• **Directions for this task**: Transcribe word for word the section of the records below that opens with the line containing "ATOM 121 C CA" and closes with the line containing "ATOM 134 C CA"; drop every picture.

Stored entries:
■ ■ ■ ■ ■

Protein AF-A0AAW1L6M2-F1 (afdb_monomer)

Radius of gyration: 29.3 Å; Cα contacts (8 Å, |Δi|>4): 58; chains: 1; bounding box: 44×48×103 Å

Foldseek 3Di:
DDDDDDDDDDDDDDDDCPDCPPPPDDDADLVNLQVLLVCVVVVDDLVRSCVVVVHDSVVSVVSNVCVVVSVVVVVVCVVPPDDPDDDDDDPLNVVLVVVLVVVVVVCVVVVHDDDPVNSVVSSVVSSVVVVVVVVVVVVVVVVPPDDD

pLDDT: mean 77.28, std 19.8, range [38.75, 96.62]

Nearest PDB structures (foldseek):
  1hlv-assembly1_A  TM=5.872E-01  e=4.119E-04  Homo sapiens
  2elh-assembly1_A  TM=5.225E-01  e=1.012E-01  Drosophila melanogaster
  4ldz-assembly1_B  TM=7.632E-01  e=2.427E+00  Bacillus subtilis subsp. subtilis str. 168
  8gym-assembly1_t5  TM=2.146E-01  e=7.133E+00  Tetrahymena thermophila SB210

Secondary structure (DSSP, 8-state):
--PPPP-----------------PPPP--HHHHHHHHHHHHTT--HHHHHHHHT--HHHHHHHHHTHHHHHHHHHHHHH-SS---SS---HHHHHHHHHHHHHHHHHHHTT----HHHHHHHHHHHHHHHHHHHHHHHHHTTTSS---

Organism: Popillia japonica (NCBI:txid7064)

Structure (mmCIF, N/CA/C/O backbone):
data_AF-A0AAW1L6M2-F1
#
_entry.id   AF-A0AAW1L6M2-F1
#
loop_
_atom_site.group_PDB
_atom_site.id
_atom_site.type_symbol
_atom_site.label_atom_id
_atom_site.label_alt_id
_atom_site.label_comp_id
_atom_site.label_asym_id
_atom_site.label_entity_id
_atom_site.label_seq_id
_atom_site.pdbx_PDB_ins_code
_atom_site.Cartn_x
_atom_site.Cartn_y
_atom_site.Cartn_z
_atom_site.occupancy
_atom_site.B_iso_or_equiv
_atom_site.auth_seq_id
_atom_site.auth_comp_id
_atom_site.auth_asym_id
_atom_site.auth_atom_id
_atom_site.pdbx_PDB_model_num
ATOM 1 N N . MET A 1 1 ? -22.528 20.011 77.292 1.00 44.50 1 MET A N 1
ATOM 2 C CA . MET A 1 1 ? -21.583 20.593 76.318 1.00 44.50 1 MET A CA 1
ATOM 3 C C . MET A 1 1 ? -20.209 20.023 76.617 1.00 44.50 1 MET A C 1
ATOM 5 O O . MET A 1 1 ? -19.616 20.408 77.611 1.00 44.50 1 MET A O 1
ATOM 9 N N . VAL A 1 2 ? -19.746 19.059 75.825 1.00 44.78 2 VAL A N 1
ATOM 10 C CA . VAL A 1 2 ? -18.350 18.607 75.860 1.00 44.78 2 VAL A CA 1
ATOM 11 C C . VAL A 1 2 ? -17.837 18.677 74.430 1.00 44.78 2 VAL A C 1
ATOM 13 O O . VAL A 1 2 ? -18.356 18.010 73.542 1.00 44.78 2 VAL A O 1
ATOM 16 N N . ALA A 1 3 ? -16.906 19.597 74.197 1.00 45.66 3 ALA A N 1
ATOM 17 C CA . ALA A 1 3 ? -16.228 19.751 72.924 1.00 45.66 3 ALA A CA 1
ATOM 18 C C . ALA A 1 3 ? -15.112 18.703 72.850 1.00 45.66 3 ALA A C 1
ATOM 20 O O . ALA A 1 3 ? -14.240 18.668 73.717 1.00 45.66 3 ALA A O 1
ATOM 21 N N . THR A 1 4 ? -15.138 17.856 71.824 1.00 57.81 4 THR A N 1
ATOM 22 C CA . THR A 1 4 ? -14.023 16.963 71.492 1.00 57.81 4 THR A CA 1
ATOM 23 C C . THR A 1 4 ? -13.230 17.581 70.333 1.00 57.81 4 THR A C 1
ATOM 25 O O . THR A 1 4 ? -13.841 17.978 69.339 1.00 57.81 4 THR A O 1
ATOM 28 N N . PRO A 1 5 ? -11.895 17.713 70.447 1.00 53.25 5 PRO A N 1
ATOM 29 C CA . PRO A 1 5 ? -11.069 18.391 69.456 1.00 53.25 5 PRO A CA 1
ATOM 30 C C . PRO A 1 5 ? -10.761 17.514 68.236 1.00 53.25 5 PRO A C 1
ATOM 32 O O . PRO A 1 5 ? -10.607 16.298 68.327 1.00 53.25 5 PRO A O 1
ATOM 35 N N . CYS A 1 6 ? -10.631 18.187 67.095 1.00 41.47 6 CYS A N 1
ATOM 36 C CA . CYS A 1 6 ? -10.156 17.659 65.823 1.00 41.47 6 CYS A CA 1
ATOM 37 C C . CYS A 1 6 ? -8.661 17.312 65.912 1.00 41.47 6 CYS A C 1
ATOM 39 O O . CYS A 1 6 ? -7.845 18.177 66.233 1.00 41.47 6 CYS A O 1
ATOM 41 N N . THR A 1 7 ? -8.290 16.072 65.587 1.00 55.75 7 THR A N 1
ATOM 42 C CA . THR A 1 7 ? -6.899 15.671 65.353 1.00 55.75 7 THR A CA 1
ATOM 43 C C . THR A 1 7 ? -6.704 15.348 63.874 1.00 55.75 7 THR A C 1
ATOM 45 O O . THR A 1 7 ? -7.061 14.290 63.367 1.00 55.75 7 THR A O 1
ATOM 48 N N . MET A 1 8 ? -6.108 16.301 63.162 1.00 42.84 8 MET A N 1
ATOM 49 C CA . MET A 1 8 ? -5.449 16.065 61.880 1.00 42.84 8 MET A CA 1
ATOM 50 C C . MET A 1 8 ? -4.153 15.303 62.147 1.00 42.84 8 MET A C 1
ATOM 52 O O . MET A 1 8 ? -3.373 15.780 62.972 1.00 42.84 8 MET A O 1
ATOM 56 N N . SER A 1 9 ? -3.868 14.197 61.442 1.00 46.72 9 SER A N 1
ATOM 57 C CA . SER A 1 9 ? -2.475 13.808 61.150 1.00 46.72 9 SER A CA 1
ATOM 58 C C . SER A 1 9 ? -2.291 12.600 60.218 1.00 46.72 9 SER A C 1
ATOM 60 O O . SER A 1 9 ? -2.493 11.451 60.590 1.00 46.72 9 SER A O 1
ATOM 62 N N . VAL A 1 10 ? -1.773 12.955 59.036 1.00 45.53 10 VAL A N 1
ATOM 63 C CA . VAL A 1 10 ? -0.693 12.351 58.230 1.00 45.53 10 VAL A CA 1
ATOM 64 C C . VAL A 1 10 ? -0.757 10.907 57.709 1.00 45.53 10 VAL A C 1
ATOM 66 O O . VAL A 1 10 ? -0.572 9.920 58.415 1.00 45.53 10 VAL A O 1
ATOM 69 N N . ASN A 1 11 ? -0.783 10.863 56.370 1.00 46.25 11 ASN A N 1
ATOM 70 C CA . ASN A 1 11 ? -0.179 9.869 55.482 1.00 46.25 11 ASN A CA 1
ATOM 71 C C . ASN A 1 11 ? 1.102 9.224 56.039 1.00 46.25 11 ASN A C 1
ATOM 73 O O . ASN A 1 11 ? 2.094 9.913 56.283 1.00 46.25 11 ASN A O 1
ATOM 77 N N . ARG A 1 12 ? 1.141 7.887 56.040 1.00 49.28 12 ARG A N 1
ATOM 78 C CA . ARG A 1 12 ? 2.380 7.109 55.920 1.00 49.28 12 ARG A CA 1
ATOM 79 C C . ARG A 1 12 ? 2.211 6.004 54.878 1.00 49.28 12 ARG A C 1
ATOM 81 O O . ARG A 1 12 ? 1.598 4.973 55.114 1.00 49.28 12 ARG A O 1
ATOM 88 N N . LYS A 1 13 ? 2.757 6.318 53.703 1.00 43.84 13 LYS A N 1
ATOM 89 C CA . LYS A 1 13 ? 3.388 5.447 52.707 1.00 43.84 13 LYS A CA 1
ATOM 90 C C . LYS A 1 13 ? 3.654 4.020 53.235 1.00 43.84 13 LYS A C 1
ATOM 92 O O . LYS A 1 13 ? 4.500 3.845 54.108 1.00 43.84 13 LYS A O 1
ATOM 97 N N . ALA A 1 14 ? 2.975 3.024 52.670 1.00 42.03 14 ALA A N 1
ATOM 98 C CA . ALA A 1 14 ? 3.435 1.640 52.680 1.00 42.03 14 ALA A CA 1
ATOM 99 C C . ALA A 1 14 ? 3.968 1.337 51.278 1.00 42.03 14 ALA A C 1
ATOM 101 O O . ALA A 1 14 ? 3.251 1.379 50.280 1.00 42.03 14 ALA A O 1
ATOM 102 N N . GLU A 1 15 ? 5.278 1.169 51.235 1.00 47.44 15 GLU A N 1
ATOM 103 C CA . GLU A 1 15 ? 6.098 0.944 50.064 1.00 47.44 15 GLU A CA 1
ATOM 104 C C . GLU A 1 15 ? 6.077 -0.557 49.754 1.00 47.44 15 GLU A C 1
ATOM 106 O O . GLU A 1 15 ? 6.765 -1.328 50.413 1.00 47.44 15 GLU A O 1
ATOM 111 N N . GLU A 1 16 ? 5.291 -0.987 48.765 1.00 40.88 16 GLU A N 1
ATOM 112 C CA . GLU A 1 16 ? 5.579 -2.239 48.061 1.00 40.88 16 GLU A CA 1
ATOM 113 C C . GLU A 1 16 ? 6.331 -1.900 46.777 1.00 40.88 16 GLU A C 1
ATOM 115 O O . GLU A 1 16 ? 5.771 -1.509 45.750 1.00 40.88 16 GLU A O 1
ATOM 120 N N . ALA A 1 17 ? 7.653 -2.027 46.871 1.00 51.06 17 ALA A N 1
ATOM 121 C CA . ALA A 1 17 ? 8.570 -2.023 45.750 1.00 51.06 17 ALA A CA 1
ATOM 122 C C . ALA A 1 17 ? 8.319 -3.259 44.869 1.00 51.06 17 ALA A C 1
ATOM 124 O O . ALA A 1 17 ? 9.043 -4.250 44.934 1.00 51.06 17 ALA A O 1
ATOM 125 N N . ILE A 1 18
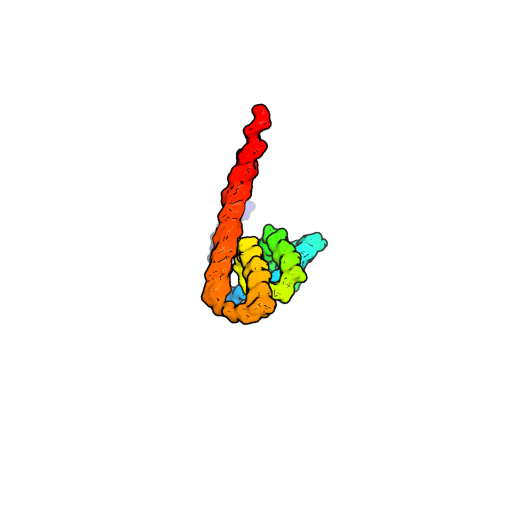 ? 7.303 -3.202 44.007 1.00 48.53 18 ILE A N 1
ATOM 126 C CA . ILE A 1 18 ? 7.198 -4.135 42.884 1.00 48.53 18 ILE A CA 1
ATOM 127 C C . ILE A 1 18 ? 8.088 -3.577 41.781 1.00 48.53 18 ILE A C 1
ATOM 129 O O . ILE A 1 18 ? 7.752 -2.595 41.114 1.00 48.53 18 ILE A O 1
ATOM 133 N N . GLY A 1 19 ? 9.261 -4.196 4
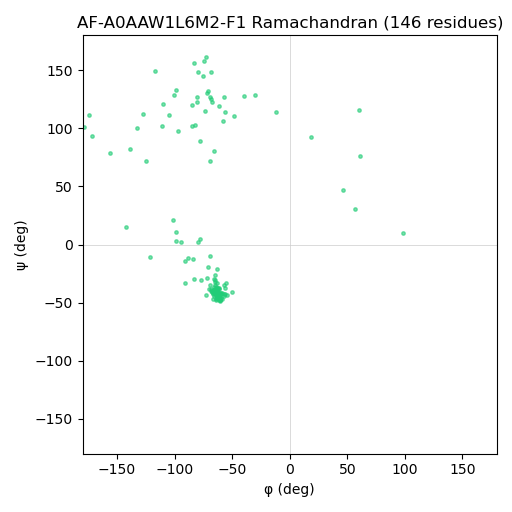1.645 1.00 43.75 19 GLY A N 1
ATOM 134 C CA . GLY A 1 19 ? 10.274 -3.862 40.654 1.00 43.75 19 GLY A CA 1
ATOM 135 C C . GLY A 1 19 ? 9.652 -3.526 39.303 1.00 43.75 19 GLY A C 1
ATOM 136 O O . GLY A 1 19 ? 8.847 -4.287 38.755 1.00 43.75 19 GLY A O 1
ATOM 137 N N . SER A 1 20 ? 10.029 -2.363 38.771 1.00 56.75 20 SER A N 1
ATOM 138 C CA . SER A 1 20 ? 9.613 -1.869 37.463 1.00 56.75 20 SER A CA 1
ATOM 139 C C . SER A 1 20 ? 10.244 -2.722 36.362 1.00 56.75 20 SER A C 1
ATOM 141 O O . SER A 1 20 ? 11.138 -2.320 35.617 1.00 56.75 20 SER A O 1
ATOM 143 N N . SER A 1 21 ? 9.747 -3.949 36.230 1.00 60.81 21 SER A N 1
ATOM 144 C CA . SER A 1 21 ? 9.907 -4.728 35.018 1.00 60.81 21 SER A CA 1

■ ■ ■ ■ ■

• **The completed task**:
ATOM 121 C CA . ALA A 1 17 ? 8.570 -2.023 45.750 1.00 51.06 17 ALA A CA 1
ATOM 122 C C . ALA A 1 17 ? 8.319 -3.259 44.869 1.00 51.06 17 ALA A C 1
ATOM 124 O O . ALA A 1 17 ? 9.043 -4.250 44.934 1.00 51.06 17 ALA A O 1
ATOM 125 N N . ILE A 1 18
 ? 7.303 -3.202 44.007 1.00 48.53 18 ILE A N 1
ATOM 126 C CA . ILE A 1 18 ? 7.198 -4.135 42.884 1.00 48.53 18 ILE A CA 1
ATOM 127 C C . ILE A 1 18 ? 8.088 -3.577 41.781 1.00 48.53 18 ILE A C 1
ATOM 129 O O . ILE A 1 18 ? 7.752 -2.595 41.114 1.00 48.53 18 ILE A O 1
ATOM 133 N N . GLY A 1 19 ? 9.261 -4.196 4
1.645 1.00 43.75 19 GLY A N 1
ATOM 134 C CA . GLY A 1 19 ? 10.274 -3.862 40.654 1.00 43.75 19 GLY A CA 1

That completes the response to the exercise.